見出し画像

「テルマエ展―お風呂でつながる古代ローマと日本」 in パナソニック汐留美術館

先週、東京・汐留(新橋)のパナソニック汐留美術館で開催中の「テルマエ展―お風呂でつながる古代ローマと日本」展を見に行った。

*6/9(日)まで 水曜日休み
*巡回情報:
神戸市立博物館 6月22日(土)~8月25日(日)

最近の展覧会は2000円を超えることも珍しくないが、パナソニック汐留美術館は、当日一般1200円!(サイトの割引券を見せるとさらに100円引き)というありがたいお値段。
あまり広いスペースではないので、人気の展覧会では平日でも長蛇の列になったり、整理券が出たり、ということもあるので、ひやひやしていたが、今回はすんなり入場できた。
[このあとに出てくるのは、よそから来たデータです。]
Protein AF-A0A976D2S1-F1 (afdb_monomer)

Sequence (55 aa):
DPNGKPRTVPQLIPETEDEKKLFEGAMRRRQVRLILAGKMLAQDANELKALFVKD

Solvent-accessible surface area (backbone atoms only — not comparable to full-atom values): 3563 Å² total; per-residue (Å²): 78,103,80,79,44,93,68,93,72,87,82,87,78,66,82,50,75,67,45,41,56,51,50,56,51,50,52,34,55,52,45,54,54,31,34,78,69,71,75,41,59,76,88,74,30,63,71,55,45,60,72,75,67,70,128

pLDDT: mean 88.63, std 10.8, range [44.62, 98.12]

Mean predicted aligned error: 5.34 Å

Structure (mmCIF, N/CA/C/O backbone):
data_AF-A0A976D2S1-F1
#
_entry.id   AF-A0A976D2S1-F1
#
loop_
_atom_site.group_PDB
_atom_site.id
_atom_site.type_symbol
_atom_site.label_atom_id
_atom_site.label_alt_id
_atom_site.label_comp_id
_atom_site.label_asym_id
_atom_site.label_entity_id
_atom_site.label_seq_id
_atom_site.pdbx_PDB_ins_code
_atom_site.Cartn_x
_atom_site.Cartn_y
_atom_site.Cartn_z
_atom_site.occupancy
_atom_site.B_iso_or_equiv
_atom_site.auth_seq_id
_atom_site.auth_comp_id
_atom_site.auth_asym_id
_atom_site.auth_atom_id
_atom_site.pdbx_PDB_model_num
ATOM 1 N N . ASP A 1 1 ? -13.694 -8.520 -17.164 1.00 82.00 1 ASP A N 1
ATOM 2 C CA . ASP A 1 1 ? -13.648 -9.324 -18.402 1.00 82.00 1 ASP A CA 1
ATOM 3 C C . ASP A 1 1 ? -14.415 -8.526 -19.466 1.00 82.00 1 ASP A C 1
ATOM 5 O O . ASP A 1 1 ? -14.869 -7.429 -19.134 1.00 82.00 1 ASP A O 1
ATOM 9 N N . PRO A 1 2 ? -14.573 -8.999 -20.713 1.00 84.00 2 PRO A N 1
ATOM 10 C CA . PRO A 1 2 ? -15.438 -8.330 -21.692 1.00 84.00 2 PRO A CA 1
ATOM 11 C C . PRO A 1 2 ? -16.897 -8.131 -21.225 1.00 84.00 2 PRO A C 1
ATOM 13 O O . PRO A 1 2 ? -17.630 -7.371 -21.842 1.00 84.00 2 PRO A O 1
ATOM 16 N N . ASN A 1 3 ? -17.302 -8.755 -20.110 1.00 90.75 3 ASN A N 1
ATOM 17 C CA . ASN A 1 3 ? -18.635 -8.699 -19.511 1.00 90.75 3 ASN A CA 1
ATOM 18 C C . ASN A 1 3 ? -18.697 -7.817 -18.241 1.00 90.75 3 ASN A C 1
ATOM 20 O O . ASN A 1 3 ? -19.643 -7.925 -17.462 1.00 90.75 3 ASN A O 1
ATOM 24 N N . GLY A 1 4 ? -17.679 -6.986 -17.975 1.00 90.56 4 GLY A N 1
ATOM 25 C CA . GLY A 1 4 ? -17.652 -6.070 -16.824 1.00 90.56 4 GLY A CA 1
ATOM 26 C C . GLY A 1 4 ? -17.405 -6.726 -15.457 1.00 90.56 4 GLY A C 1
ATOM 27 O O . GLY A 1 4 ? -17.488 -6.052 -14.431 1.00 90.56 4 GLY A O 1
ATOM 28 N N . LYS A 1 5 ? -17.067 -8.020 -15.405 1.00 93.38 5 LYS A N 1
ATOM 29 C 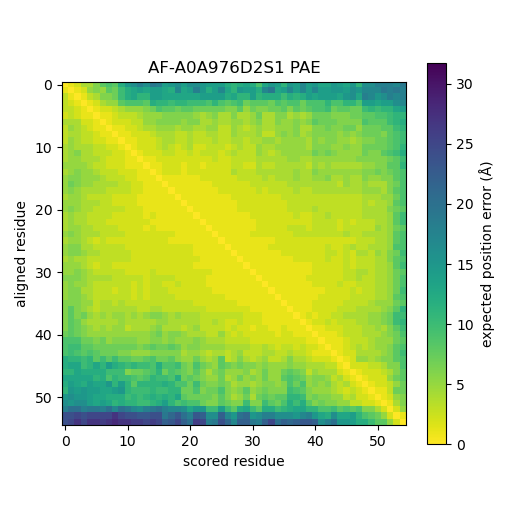CA . LYS A 1 5 ? -16.777 -8.722 -14.146 1.00 93.38 5 LYS A CA 1
ATOM 30 C C . LYS A 1 5 ? -15.304 -8.590 -13.742 1.00 93.38 5 LYS A C 1
ATOM 32 O O . LYS A 1 5 ? -14.427 -8.585 -14.616 1.00 93.38 5 LYS A O 1
ATOM 37 N N . PRO A 1 6 ? -14.981 -8.529 -12.438 1.00 91.94 6 PRO A N 1
ATOM 38 C CA . PRO A 1 6 ? -13.600 -8.628 -11.975 1.00 91.94 6 PRO A CA 1
ATOM 39 C C . PRO A 1 6 ? -12.933 -9.911 -12.494 1.00 91.94 6 PRO A C 1
ATOM 41 O O . PRO A 1 6 ? -13.550 -10.973 -12.496 1.00 91.94 6 PRO A O 1
ATOM 44 N N . ARG A 1 7 ? -11.673 -9.818 -12.931 1.00 91.19 7 ARG A N 1
ATOM 45 C CA . ARG A 1 7 ? -10.838 -10.975 -13.289 1.00 91.19 7 ARG A CA 1
ATOM 46 C C . ARG A 1 7 ? -9.593 -10.985 -12.424 1.00 91.19 7 ARG A C 1
ATOM 48 O O . ARG A 1 7 ? -9.075 -9.920 -12.088 1.00 91.19 7 ARG A O 1
ATOM 55 N N . THR A 1 8 ? -9.096 -12.173 -12.118 1.00 92.62 8 THR A N 1
ATOM 56 C CA . THR A 1 8 ? -7.798 -12.313 -11.466 1.00 92.62 8 THR A CA 1
ATOM 57 C C . THR A 1 8 ? -6.709 -11.769 -12.386 1.00 92.62 8 THR A C 1
ATOM 59 O O . THR A 1 8 ? -6.724 -11.987 -13.604 1.00 92.62 8 THR A O 1
ATOM 62 N N . VAL A 1 9 ? -5.786 -11.027 -11.790 1.00 92.56 9 VAL A N 1
ATOM 63 C CA . VAL A 1 9 ? -4.577 -10.521 -12.436 1.00 92.56 9 VAL A CA 1
ATOM 64 C C . VAL A 1 9 ? -3.365 -11.182 -11.780 1.00 92.56 9 VAL A C 1
ATOM 66 O O . VAL A 1 9 ? -3.462 -11.555 -10.606 1.00 92.56 9 VAL A O 1
ATOM 69 N N . PRO A 1 10 ? -2.246 -11.352 -12.504 1.00 95.62 10 PRO A N 1
ATOM 70 C CA . PRO A 1 10 ? -0.999 -11.801 -11.900 1.00 95.62 10 PRO A CA 1
ATOM 71 C C . PRO A 1 10 ? -0.598 -10.907 -10.724 1.00 95.62 10 PRO A C 1
ATOM 73 O O . PRO A 1 10 ? -0.856 -9.700 -10.730 1.00 95.62 10 PRO A O 1
ATOM 76 N N . GLN A 1 11 ? 0.023 -11.504 -9.711 1.00 93.69 11 GLN A N 1
ATOM 77 C CA . GLN A 1 11 ? 0.521 -10.764 -8.560 1.00 93.69 11 GLN A CA 1
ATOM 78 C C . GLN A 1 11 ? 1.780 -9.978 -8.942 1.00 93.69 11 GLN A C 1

切り口としては面白いし、展示内容としても決して悪くはない。
狭いスペースでも150点ほどの展示物、説明もたくさん。
でも、どこか物足りなさを感じる?のは、やはり昨年「古代ローマ展」が行われたばかりだということが大きいかもしれない。

昨年の記事:

テルマエ」というと、ヤマザキマリさんの漫画『テルマエ・ロマエ』(実写映画も大ヒット)が思い浮かぶが、『テルマエ・ロマエ』に関する展示が全くないのは、それを目当てではないにしても、やや残念な気もした。

全体は5章に分かれている。
写真撮影は後半のみで、でも、どちらかというと前半が撮りたかったんだよね~という、よくあるパターン。
記憶が新しいうちにおさらいしておこう。

序章:テルマエ/古代都市ローマと公共浴場

テルマエとは「熱い」という意味のギリシャ語「テルモス」に由来し、狭義には皇帝らによって建設された大規模公共浴場を、広義には古代ローマの領土の公共浴場全体を指す。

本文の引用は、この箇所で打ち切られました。